Since then, it has morphed into a more typical visitor attraction, with a restaurant, kitschy souvenirs, a train ride, a giant maze, and the always-enticing Dole Whip. And it’s been a big success, drawing about 1 million visitors a year to an attraction in the middle of mostly fallow farmland. Pineapple nostalgia has replaced pineapple.
So it’s understandable that the owner, Castle & Cooke Properties, Inc., wants to continue the transformation. But it’s stuck with a special-use permit from the city that requires it to host a daily farmers market and kiosks that sell exclusively local agricultural products and crafts — conditions that have proven economically unviable, the company says. So now it wants those conditions removed.

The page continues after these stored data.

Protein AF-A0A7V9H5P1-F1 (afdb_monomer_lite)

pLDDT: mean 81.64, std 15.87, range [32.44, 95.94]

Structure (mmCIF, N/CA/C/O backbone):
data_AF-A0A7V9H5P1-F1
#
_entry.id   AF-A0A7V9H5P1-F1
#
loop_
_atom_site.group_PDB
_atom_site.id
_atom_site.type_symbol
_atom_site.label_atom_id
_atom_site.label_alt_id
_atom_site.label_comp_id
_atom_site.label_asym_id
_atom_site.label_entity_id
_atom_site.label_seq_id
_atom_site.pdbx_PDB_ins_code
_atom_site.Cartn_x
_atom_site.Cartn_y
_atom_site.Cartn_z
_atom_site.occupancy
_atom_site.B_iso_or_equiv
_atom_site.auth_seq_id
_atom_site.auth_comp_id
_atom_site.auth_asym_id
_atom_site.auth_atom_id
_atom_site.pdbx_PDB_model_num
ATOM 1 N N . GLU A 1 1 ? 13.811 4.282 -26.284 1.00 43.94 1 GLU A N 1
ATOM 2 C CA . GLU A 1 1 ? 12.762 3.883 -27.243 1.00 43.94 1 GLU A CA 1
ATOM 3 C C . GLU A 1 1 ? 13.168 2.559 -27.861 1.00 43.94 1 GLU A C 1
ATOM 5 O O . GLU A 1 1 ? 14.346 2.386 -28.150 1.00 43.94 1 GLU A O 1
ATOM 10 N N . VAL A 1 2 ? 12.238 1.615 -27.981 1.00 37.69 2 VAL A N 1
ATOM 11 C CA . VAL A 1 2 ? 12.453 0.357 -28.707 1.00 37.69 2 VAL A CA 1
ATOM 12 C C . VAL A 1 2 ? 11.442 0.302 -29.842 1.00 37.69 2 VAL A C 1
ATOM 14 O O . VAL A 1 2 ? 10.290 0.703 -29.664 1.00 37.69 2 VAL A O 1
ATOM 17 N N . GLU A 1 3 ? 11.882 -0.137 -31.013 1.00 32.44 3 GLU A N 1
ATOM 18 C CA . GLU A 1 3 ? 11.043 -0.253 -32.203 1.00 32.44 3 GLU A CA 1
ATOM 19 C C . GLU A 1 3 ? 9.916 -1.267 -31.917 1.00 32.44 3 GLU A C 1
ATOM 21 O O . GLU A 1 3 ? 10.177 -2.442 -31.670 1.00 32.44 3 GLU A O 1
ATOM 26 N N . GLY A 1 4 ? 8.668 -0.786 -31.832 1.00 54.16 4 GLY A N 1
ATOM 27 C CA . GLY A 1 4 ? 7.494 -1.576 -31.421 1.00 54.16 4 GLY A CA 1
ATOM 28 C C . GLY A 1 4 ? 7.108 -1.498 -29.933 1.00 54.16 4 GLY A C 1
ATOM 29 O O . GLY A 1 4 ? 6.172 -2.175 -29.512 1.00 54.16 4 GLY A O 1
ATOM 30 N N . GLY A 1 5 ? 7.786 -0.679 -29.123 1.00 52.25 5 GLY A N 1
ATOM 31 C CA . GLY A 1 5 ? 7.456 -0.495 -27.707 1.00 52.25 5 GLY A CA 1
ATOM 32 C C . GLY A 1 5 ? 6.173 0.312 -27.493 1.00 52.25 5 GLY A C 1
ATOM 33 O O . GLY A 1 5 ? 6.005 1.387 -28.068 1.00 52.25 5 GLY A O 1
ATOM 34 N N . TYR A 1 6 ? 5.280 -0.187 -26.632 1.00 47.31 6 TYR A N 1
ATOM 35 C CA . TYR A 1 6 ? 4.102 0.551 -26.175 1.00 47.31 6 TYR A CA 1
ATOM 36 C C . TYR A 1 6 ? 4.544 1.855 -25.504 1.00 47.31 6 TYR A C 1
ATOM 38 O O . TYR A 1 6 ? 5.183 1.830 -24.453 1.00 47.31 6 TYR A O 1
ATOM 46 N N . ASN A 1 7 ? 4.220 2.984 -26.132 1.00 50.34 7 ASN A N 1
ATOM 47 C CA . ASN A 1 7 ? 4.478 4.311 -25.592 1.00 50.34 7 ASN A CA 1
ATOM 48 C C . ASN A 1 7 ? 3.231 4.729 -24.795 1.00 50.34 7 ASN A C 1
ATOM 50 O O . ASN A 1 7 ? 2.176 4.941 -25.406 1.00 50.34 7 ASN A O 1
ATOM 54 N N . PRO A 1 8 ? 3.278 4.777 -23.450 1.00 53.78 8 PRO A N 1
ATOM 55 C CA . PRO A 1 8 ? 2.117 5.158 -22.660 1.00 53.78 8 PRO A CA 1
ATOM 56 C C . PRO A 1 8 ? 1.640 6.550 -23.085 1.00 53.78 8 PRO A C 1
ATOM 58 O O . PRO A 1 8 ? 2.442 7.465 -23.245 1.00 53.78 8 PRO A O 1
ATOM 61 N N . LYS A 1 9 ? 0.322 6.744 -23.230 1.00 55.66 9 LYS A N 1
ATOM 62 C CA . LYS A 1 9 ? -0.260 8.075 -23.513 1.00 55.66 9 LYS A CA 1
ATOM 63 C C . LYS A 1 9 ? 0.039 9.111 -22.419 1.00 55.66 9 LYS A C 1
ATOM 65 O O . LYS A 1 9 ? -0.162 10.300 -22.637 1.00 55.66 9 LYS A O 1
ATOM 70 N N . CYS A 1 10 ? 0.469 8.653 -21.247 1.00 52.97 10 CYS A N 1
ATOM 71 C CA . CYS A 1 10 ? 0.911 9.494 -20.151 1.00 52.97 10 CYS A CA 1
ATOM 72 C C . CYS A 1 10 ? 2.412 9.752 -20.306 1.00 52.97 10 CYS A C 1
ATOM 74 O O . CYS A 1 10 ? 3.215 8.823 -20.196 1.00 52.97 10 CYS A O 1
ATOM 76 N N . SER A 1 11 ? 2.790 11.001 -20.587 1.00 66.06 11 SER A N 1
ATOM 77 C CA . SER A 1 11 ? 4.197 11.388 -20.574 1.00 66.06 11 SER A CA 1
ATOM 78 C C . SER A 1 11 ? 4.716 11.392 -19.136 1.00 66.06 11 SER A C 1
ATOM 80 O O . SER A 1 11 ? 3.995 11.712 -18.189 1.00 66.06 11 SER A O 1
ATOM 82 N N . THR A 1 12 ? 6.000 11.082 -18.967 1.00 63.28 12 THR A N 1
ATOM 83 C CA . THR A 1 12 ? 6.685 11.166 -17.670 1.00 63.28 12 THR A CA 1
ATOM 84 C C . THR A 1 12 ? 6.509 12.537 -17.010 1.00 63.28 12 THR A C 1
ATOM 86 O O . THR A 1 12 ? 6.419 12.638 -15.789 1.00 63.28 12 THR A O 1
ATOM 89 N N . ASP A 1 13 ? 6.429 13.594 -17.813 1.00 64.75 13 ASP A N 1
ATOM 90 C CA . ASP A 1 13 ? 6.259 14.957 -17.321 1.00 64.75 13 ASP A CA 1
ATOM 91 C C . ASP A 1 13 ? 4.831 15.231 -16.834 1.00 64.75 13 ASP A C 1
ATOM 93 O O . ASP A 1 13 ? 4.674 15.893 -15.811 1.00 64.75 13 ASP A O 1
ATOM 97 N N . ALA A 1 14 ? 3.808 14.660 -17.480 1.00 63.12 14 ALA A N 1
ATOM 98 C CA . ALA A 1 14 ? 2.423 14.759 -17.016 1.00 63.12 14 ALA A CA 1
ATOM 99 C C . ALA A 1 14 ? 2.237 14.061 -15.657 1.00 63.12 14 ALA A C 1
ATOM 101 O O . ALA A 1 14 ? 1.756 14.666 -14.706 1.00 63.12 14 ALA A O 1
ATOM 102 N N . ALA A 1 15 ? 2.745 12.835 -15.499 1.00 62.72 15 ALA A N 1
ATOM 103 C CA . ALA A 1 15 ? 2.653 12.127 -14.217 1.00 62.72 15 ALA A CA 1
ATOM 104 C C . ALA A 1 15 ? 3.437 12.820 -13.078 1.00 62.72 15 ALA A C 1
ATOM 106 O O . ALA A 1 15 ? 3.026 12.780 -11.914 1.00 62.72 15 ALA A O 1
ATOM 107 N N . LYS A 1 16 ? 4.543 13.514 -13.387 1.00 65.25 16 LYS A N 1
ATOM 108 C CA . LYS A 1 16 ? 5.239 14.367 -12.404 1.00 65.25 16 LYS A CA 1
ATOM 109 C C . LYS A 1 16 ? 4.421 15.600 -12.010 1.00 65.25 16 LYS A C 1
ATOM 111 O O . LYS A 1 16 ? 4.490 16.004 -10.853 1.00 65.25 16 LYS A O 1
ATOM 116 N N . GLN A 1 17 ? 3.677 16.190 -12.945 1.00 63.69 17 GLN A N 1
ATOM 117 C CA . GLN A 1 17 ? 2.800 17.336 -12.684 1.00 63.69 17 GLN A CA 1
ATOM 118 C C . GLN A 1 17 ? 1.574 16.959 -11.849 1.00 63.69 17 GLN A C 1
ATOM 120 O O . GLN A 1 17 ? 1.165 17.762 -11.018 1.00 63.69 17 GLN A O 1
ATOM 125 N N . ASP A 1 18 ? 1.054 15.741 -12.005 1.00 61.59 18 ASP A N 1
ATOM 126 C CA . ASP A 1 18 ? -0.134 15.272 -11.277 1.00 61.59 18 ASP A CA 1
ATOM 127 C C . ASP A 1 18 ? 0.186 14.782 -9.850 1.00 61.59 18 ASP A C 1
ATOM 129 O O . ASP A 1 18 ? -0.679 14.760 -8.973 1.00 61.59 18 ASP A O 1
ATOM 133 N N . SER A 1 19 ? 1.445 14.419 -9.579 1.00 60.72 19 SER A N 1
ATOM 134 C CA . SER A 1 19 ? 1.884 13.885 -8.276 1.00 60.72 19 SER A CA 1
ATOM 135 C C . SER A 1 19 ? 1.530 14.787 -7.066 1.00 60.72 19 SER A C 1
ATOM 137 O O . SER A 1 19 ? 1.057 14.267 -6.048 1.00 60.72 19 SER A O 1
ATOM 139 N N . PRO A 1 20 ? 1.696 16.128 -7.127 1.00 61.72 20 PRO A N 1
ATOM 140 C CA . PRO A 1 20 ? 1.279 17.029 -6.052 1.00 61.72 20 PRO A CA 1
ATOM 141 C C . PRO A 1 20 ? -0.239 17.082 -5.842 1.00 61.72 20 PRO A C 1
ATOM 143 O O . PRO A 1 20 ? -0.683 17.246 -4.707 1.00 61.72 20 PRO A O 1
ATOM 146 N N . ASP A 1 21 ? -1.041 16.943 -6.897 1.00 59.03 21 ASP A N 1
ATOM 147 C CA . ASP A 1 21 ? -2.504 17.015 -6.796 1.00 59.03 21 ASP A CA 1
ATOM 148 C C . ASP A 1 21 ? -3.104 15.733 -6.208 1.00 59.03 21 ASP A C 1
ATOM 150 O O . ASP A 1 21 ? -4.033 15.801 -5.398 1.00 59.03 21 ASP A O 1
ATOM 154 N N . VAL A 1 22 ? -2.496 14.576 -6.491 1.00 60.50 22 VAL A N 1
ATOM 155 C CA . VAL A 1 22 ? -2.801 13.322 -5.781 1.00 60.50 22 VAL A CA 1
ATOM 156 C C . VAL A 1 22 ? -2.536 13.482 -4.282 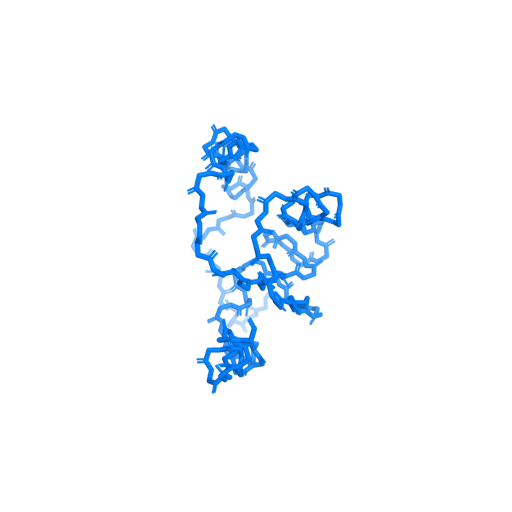1.00 60.50 22 VAL A C 1
ATOM 158 O O . VAL A 1 22 ? -3.367 13.109 -3.464 1.00 60.50 22 VAL A O 1
ATOM 161 N N . THR A 1 23 ? -1.432 14.132 -3.905 1.00 61.78 23 THR A N 1
ATOM 162 C CA . THR A 1 23 ? -1.087 14.345 -2.487 1.00 61.78 23 THR A CA 1
ATOM 163 C C . THR A 1 23 ? -2.093 15.248 -1.764 1.00 61.78 23 THR A C 1
ATOM 165 O O . THR A 1 23 ? -2.411 15.007 -0.604 1.00 61.78 23 THR A O 1
ATOM 168 N N . LYS A 1 24 ? -2.626 16.278 -2.436 1.00 60.88 24 LYS A N 1
ATOM 169 C CA . LYS A 1 24 ? -3.621 17.200 -1.850 1.00 60.88 24 LYS A CA 1
ATOM 170 C C . LYS A 1 24 ? -4.971 16.543 -1.567 1.00 60.88 24 LYS A C 1
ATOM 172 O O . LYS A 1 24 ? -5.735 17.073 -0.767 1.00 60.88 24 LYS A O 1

It’s an unfortunate situation. Dole Plantation is a retail business on agricultural land, which is why it needed a special-use permit. With anxiety over the struggles of local farming, it makes sense that the permit wouldn’t allow abandonment of the land’s agricultural purpose altogether. Still, if the location attracts only one farmer and a couple of kiosk vendors, what’s the point?
It would behoove the city to give the company’s request serious consideration and modify the permit to accommodate changing economic realities. But that shouldn’t mean just giving Castle & Cooke what it wants. It may mean working with the company on something we all can agree on — finding better ways to promote local agriculture on Oahu’s fertile but underused farmlands.